= Edge of the World (composition) =

Edge of the World is a concerto for five pianos and orchestra by the American composer Nico Muhly. It was commissioned by the Ravinia Festival and was written specifically for the sibling piano group The 5 Browns, whom Muhly met while attending Juilliard School. The piece was first performed by the 5 Browns and Chicago Symphony Orchestra under the direction of James Conlon on August 9, 2011. Muhly dedicated the concerto to the 5 Browns.

==Composition==
Edge of the World has a duration of approximately 20 minutes and is cast in four movements with one interlude:
Part I: Reykjavík
Interlude: Train
Part II: Salt Lake
Part III: Flat Earth
Part IV: The Night Sky

In the score program notes, Muhly described the composition as "a piece for five pianos (and sometimes orchestra) that is meant to be the soundtrack to living in cities at the extremes of the map: the far north, the end of the road, the far side of the lake." He continued, "Organised in four movements, it begins and ends with a series of interlocking ostinati. Towards the centre of the piece, folk music peeks in and out, sudden polyrhythms disrupt a smooth surface, and the universe of the piece becomes alternately wide and claustrophobic. The piece ends with an image of the night sky at the edge of the earth, shimmering with distant lights and insects near to hand."

===Instrumentation===
The work is scored for five pianos and an orchestra consisting of two flutes, two oboes, two clarinets, two bassoons, four horns, two trumpets, two trombones, bass trombone, tuba, two percussionists, harp, and strings.

==Reception==
Edge of the World has received modest praise from music critics.
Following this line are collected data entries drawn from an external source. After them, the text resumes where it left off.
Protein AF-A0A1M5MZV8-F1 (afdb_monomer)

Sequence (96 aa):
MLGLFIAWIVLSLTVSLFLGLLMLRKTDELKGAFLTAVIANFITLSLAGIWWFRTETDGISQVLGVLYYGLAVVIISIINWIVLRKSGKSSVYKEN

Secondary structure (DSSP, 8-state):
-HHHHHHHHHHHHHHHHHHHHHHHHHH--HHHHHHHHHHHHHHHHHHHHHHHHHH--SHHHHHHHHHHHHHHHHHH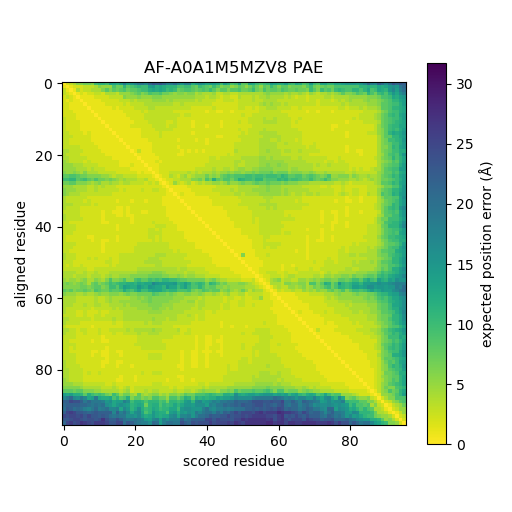HHHHHHHHHHHHHHHHTT--

Solvent-accessible surface area (backbone atoms only — not comparable to full-atom values): 4994 Å² total; per-residue (Å²): 109,69,68,61,56,51,47,51,54,52,48,24,47,52,53,11,44,51,52,14,51,54,40,26,74,72,68,71,38,63,69,61,11,47,51,53,17,44,53,45,24,47,54,47,34,50,53,47,25,56,52,44,45,70,70,43,87,52,71,66,62,20,53,51,50,36,50,51,35,54,51,46,43,55,53,46,42,54,52,43,49,55,52,51,56,58,52,57,54,58,54,65,66,73,78,114

Radius of gyration: 15.61 Å; Cα contacts (8 Å, |Δi|>4): 95; chains: 1; bounding box: 38×18×47 Å

Organism: NCBI:txid930117

Structure (mmCIF, N/CA/C/O backbone):
data_AF-A0A1M5MZV8-F1
#
_entry.id   AF-A0A1M5MZV8-F1
#
loop_
_atom_site.group_PDB
_atom_site.id
_atom_site.type_symbol
_atom_site.label_atom_id
_atom_site.label_alt_id
_atom_site.label_comp_id
_atom_site.label_asym_id
_atom_site.label_entity_id
_atom_site.label_seq_id
_atom_site.pdbx_PDB_ins_code
_atom_site.Cartn_x
_atom_site.Cartn_y
_atom_site.Cartn_z
_atom_site.occupancy
_atom_site.B_iso_or_equiv
_atom_site.auth_seq_id
_atom_site.auth_comp_id
_atom_site.auth_asym_id
_atom_site.auth_atom_id
_atom_site.pdbx_PDB_model_num
ATOM 1 N N . MET A 1 1 ? 4.382 -10.837 -17.455 1.00 69.38 1 MET A N 1
ATOM 2 C CA . MET A 1 1 ? 4.638 -9.769 -16.457 1.00 69.38 1 MET A CA 1
ATOM 3 C C . MET A 1 1 ? 3.375 -9.286 -15.751 1.00 69.38 1 MET A C 1
ATOM 5 O O . MET A 1 1 ? 3.418 -9.131 -14.538 1.00 69.38 1 MET A O 1
ATOM 9 N N . LEU A 1 2 ? 2.244 -9.125 -16.450 1.00 79.50 2 LEU A N 1
ATOM 10 C CA . LEU A 1 2 ? 0.999 -8.599 -15.864 1.00 79.50 2 LEU A CA 1
ATOM 11 C C . LEU A 1 2 ? 0.492 -9.376 -14.626 1.00 79.50 2 LEU A C 1
ATOM 13 O O . LEU A 1 2 ? 0.004 -8.773 -13.678 1.00 79.50 2 LEU A O 1
ATOM 17 N N . GLY A 1 3 ? 0.687 -10.700 -14.585 1.00 83.50 3 GLY A N 1
ATOM 18 C CA . GLY A 1 3 ? 0.349 -11.513 -13.409 1.00 83.50 3 GLY A CA 1
ATOM 19 C C . GLY A 1 3 ? 1.143 -11.145 -12.149 1.00 83.50 3 GLY A C 1
ATOM 20 O O . GLY A 1 3 ? 0.563 -11.049 -11.073 1.00 83.50 3 GLY A O 1
ATOM 21 N N . LEU A 1 4 ? 2.447 -10.867 -12.277 1.00 86.94 4 LEU A N 1
ATOM 22 C CA . LEU A 1 4 ? 3.283 -10.429 -11.150 1.00 86.94 4 LEU A CA 1
ATOM 23 C C . LEU A 1 4 ? 2.945 -8.999 -10.722 1.00 86.94 4 LEU A C 1
ATOM 25 O O . LEU A 1 4 ? 2.941 -8.700 -9.533 1.00 86.94 4 LEU A O 1
ATOM 29 N N . PHE A 1 5 ? 2.605 -8.141 -11.684 1.00 87.44 5 PHE A N 1
ATOM 30 C CA . PHE A 1 5 ? 2.138 -6.784 -11.415 1.00 87.44 5 PHE A CA 1
ATOM 31 C C . PHE A 1 5 ? 0.875 -6.782 -10.536 1.00 87.44 5 PHE A C 1
ATOM 33 O O . PHE A 1 5 ? 0.842 -6.151 -9.481 1.00 87.44 5 PHE A O 1
ATOM 40 N N . ILE A 1 6 ? -0.142 -7.562 -10.919 1.00 90.62 6 ILE A N 1
ATOM 41 C CA . ILE A 1 6 ? -1.377 -7.692 -10.133 1.00 90.62 6 ILE A CA 1
ATOM 42 C C . ILE A 1 6 ? -1.100 -8.368 -8.784 1.00 90.62 6 ILE A C 1
ATOM 44 O O . ILE A 1 6 ? -1.660 -7.950 -7.770 1.00 90.62 6 ILE A O 1
ATOM 48 N N . ALA A 1 7 ? -0.214 -9.369 -8.742 1.00 94.06 7 ALA A N 1
ATOM 49 C CA . ALA A 1 7 ? 0.138 -10.055 -7.502 1.00 94.06 7 ALA A CA 1
ATOM 50 C C . ALA A 1 7 ? 0.690 -9.092 -6.439 1.00 94.06 7 ALA A C 1
ATOM 52 O O . ALA A 1 7 ? 0.278 -9.176 -5.285 1.00 94.06 7 ALA A O 1
ATOM 53 N N . TRP A 1 8 ? 1.547 -8.136 -6.817 1.00 94.12 8 TRP A N 1
ATOM 54 C CA . TRP A 1 8 ? 2.053 -7.113 -5.892 1.00 94.12 8 TRP A CA 1
ATOM 55 C C . TRP A 1 8 ? 0.951 -6.199 -5.344 1.00 94.12 8 TRP A C 1
ATOM 57 O O . TRP A 1 8 ? 0.961 -5.870 -4.158 1.00 94.12 8 TRP A O 1
ATOM 67 N N . ILE A 1 9 ? -0.025 -5.825 -6.177 1.00 94.50 9 ILE A N 1
ATOM 68 C CA . ILE A 1 9 ? -1.168 -4.997 -5.762 1.00 94.50 9 ILE A CA 1
ATOM 69 C C . ILE A 1 9 ? -2.045 -5.754 -4.761 1.00 94.50 9 ILE A C 1
ATOM 71 O O . ILE A 1 9 ? -2.385 -5.219 -3.704 1.00 94.50 9 ILE A O 1
ATOM 75 N N . VAL A 1 10 ? -2.378 -7.011 -5.067 1.00 95.81 10 VAL A N 1
ATOM 76 C CA . VAL A 1 10 ? -3.178 -7.867 -4.178 1.00 95.81 10 VAL A CA 1
ATOM 77 C C . VAL A 1 10 ? -2.440 -8.105 -2.863 1.00 95.81 10 VAL A C 1
ATOM 79 O O . VAL A 1 10 ? -3.034 -7.942 -1.800 1.00 95.81 10 VAL A O 1
ATOM 82 N N . LEU A 1 11 ? -1.140 -8.409 -2.921 1.00 95.31 11 LEU A N 1
ATOM 83 C CA . LEU A 1 11 ? -0.306 -8.597 -1.736 1.00 95.31 11 LEU A CA 1
ATOM 84 C C . LEU A 1 11 ? -0.301 -7.343 -0.855 1.00 95.31 11 LEU A C 1
ATOM 86 O O . LEU A 1 11 ? -0.501 -7.450 0.354 1.00 95.31 11 LEU A O 1
ATOM 90 N N . SER A 1 12 ? -0.134 -6.160 -1.453 1.00 96.19 12 SER A N 1
ATOM 91 C CA . SER A 1 12 ? -0.168 -4.894 -0.718 1.00 96.19 12 SER A CA 1
ATOM 92 C C . SER A 1 12 ? -1.508 -4.668 -0.020 1.00 96.19 12 SER A C 1
ATOM 94 O O . SER A 1 12 ? -1.546 -4.342 1.170 1.00 96.19 12 SER A O 1
ATOM 96 N N . LEU A 1 13 ? -2.621 -4.902 -0.723 1.00 95.81 13 LEU A N 1
ATOM 97 C CA .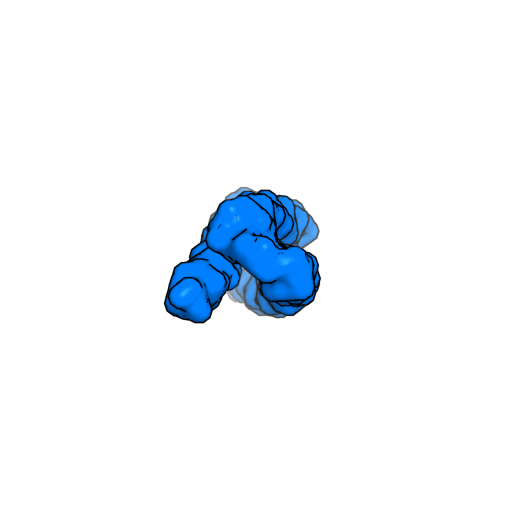 LEU A 1 13 ? -3.958 -4.797 -0.144 1.00 95.81 13 LEU A CA 1
ATOM 98 C C . LEU A 1 13 ? -4.131 -5.769 1.032 1.00 95.81 13 LEU A C 1
ATOM 100 O O . LEU A 1 13 ? -4.570 -5.360 2.104 1.00 95.81 13 LEU A O 1
ATOM 104 N N . THR A 1 14 ? -3.755 -7.039 0.861 1.00 96.81 14 THR A N 1
ATOM 105 C CA . THR A 1 14 ? -3.883 -8.054 1.914 1.00 96.81 14 THR A CA 1
ATOM 106 C C . THR A 1 14 ? -3.035 -7.715 3.139 1.00 96.81 14 THR A C 1
ATOM 108 O O . THR A 1 14 ? -3.554 -7.730 4.254 1.00 96.81 14 THR A O 1
ATOM 111 N N . VAL A 1 15 ? -1.756 -7.377 2.955 1.00 96.00 15 VAL A N 1
ATOM 112 C CA . VAL A 1 15 ? -0.833 -7.078 4.062 1.00 96.00 15 VAL A CA 1
ATOM 113 C C . VAL A 1 15 ? -1.259 -5.813 4.803 1.00 96.00 15 VAL A C 1
ATOM 115 O O . VAL A 1 15 ? -1.339 -5.818 6.032 1.00 96.00 15 VAL A O 1
ATOM 118 N N . SER A 1 16 ? -1.580 -4.741 4.075 1.00 96.00 16 SER A N 1
ATOM 119 C CA . SER A 1 16 ? -1.984 -3.475 4.692 1.00 96.00 16 SER A CA 1
ATOM 120 C C . SER A 1 16 ? -3.310 -3.577 5.445 1.00 96.00 16 SER A C 1
ATOM 122 O O . SER A 1 16 ? -3.393 -3.103 6.580 1.00 96.00 16 SER A O 1
ATOM 124 N N . LEU A 1 17 ? -4.321 -4.249 4.880 1.00 95.19 17 LEU A N 1
ATOM 125 C CA . LEU A 1 17 ? -5.581 -4.508 5.580 1.00 95.19 17 LEU A CA 1
ATOM 126 C C . LEU A 1 17 ? -5.376 -5.383 6.809 1.00 95.19 17 LEU A C 1
ATOM 128 O O . LEU A 1 17 ? -5.929 -5.079 7.864 1.00 95.19 17 LEU A O 1
ATOM 132 N N . PHE A 1 18 ? -4.592 -6.456 6.693 1.00 96.19 18 PHE A N 1
ATOM 133 C CA . PHE A 1 18 ? -4.347 -7.367 7.806 1.00 96.19 18 PHE A CA 1
ATOM 134 C C . PHE A 1 18 ? -3.681 -6.646 8.982 1.00 96.19 18 PHE A C 1
ATOM 136 O O . PHE A 1 18 ? -4.168 -6.733 10.110 1.00 96.19 18 PHE A O 1
ATOM 143 N N . LEU A 1 19 ? -2.620 -5.875 8.721 1.00 94.56 19 LEU A N 1
ATOM 144 C CA . LEU A 1 19 ? -1.938 -5.089 9.751 1.00 94.56 19 LEU A CA 1
ATOM 145 C C . LEU A 1 19 ? -2.841 -3.996 10.333 1.00 94.56 19 LEU A C 1
ATOM 147 O O . LEU A 1 19 ? -2.868 -3.817 11.551 1.00 94.56 19 LEU A O 1
ATOM 151 N N . GLY A 1 20 ? -3.619 -3.309 9.493 1.00 94.38 20 GLY A N 1
ATOM 152 C CA . GLY A 1 20 ? -4.591 -2.314 9.941 1.00 94.38 20 GLY A CA 1
ATOM 153 C C . GLY A 1 20 ? -5.657 -2.910 10.861 1.00 94.38 20 GLY A C 1
ATOM 154 O O . GLY A 1 20 ? -5.913 -2.375 11.935 1.00 94.38 20 GLY A O 1
ATOM 155 N N . LEU A 1 21 ? -6.248 -4.048 10.488 1.00 93.69 21 LEU A N 1
ATOM 156 C CA . LEU A 1 21 ? -7.267 -4.730 11.291 1.00 93.69 21 LEU A CA 1
ATOM 157 C C . LEU A 1 21 ? -6.693 -5.290 12.596 1.00 93.69 21 LEU A C 1
ATOM 159 O O . LEU A 1 21 ? -7.350 -5.219 13.633 1.00 93.69 21 LEU A O 1
ATOM 163 N N . LEU A 1 22 ? -5.469 -5.822 12.561 1.00 93.38 22 LEU A N 1
ATOM 164 C CA . LEU A 1 22 ? -4.772 -6.303 13.752 1.00 93.38 22 LEU A CA 1
ATOM 165 C C . LEU A 1 22 ? -4.505 -5.155 14.728 1.00 93.38 22 LEU A C 1
ATOM 167 O O . LEU A 1 22 ? -4.744 -5.312 15.923 1.00 93.38 22 LEU A O 1
ATOM 171 N N . MET A 1 23 ? -4.048 -4.006 14.225 1.00 92.38 23 MET A N 1
ATOM 172 C CA . MET A 1 23 ? -3.827 -2.812 15.038 1.00 92.38 23 MET A CA 1
ATOM 173 C C . MET A 1 23 ? -5.143 -2.291 15.619 1.00 92.38 23 MET A C 1
ATOM 175 O O . MET A 1 23 ? -5.226 -2.075 16.824 1.00 92.38 23 MET A O 1
ATOM 179 N N . LEU A 1 24 ? -6.194 -2.193 14.796 1.00 92.75 24 LEU A N 1
ATOM 180 C CA . LEU A 1 24 ? -7.522 -1.762 15.235 1.00 92.75 24 LEU A CA 1
ATOM 181 C C . LEU A 1 24 ? -8.058 -2.653 16.356 1.00 92.75 24 LEU A C 1
ATOM 183 O O . LEU A 1 24 ? -8.577 -2.155 17.341 1.00 92.75 24 LEU A O 1
ATOM 187 N N . ARG A 1 25 ? -7.877 -3.971 16.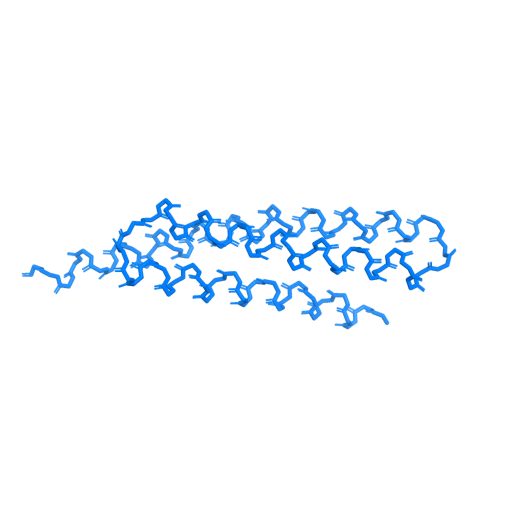249 1.00 90.44 25 ARG A N 1
ATOM 188 C CA . ARG A 1 25 ? -8.311 -4.913 17.286 1.00 90.44 25 ARG A CA 1
ATOM 189 C C . ARG A 1 25 ? -7.518 -4.787 18.591 1.00 90.44 25 ARG A C 1
ATOM 191 O O . ARG A 1 25 ? -8.025 -5.186 19.632 1.00 90.44 25 ARG A O 1
ATOM 198 N N . LYS A 1 26 ? -6.273 -4.305 18.537 1.00 89.19 26 LYS A N 1
ATOM 199 C CA . LYS A 1 26 ? -5.407 -4.166 19.717 1.00 89.19 26 LYS A CA 1
ATOM 200 C C . LYS A 1 26 ? -5.589 -2.839 20.442 1.00 89.19 26 LYS A C 1
ATOM 202 O O . LYS A 1 26 ? -5.476 -2.827 21.661 1.00 89.19 26 LYS A O 1
ATOM 207 N N . THR A 1 27 ? -5.801 -1.747 19.712 1.00 89.44 27 THR A N 1
ATOM 208 C CA . THR A 1 27 ? -5.830 -0.396 20.293 1.00 89.44 27 THR A CA 1
ATOM 209 C C . THR A 1 27 ? -7.204 0.263 20.245 1.00 89.44 27 THR A C 1
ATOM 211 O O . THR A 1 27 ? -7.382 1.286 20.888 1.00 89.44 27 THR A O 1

Reviewing the world premiere, John von Rhein of the Chicago Tribune wrote, "Working within a jumpy, post-minimalist style, Muhly turns the five keyboards into a kind of hyper-piano: one or more pianists take the lead in interlocking patterns, the five functioning rather like members of a musical relay race. Much of the score is driven by percolating ostinatos that, in the second movement, give way to a folksy tune that could have been the main title of a 1950s Hollywood western." He added, "Through it all, your ear is held by Muhly's knack for creating imaginative textures and fields of sun-dappled colors that are constantly shifting in ways you don't always expect. [It] was fun to hear."

Gerald Fisher of the Chicago Classical Review praised moments of the orchestration, despite noting, "The Edge of the World is not groundbreaking and shows influences from Philip Glass and, more to the point, the early Steve Reich of Music for 18 Musicians. Although there are moments of Muhly’s individual voice, the work overall feels like a minor effort with some nice touches of orchestration."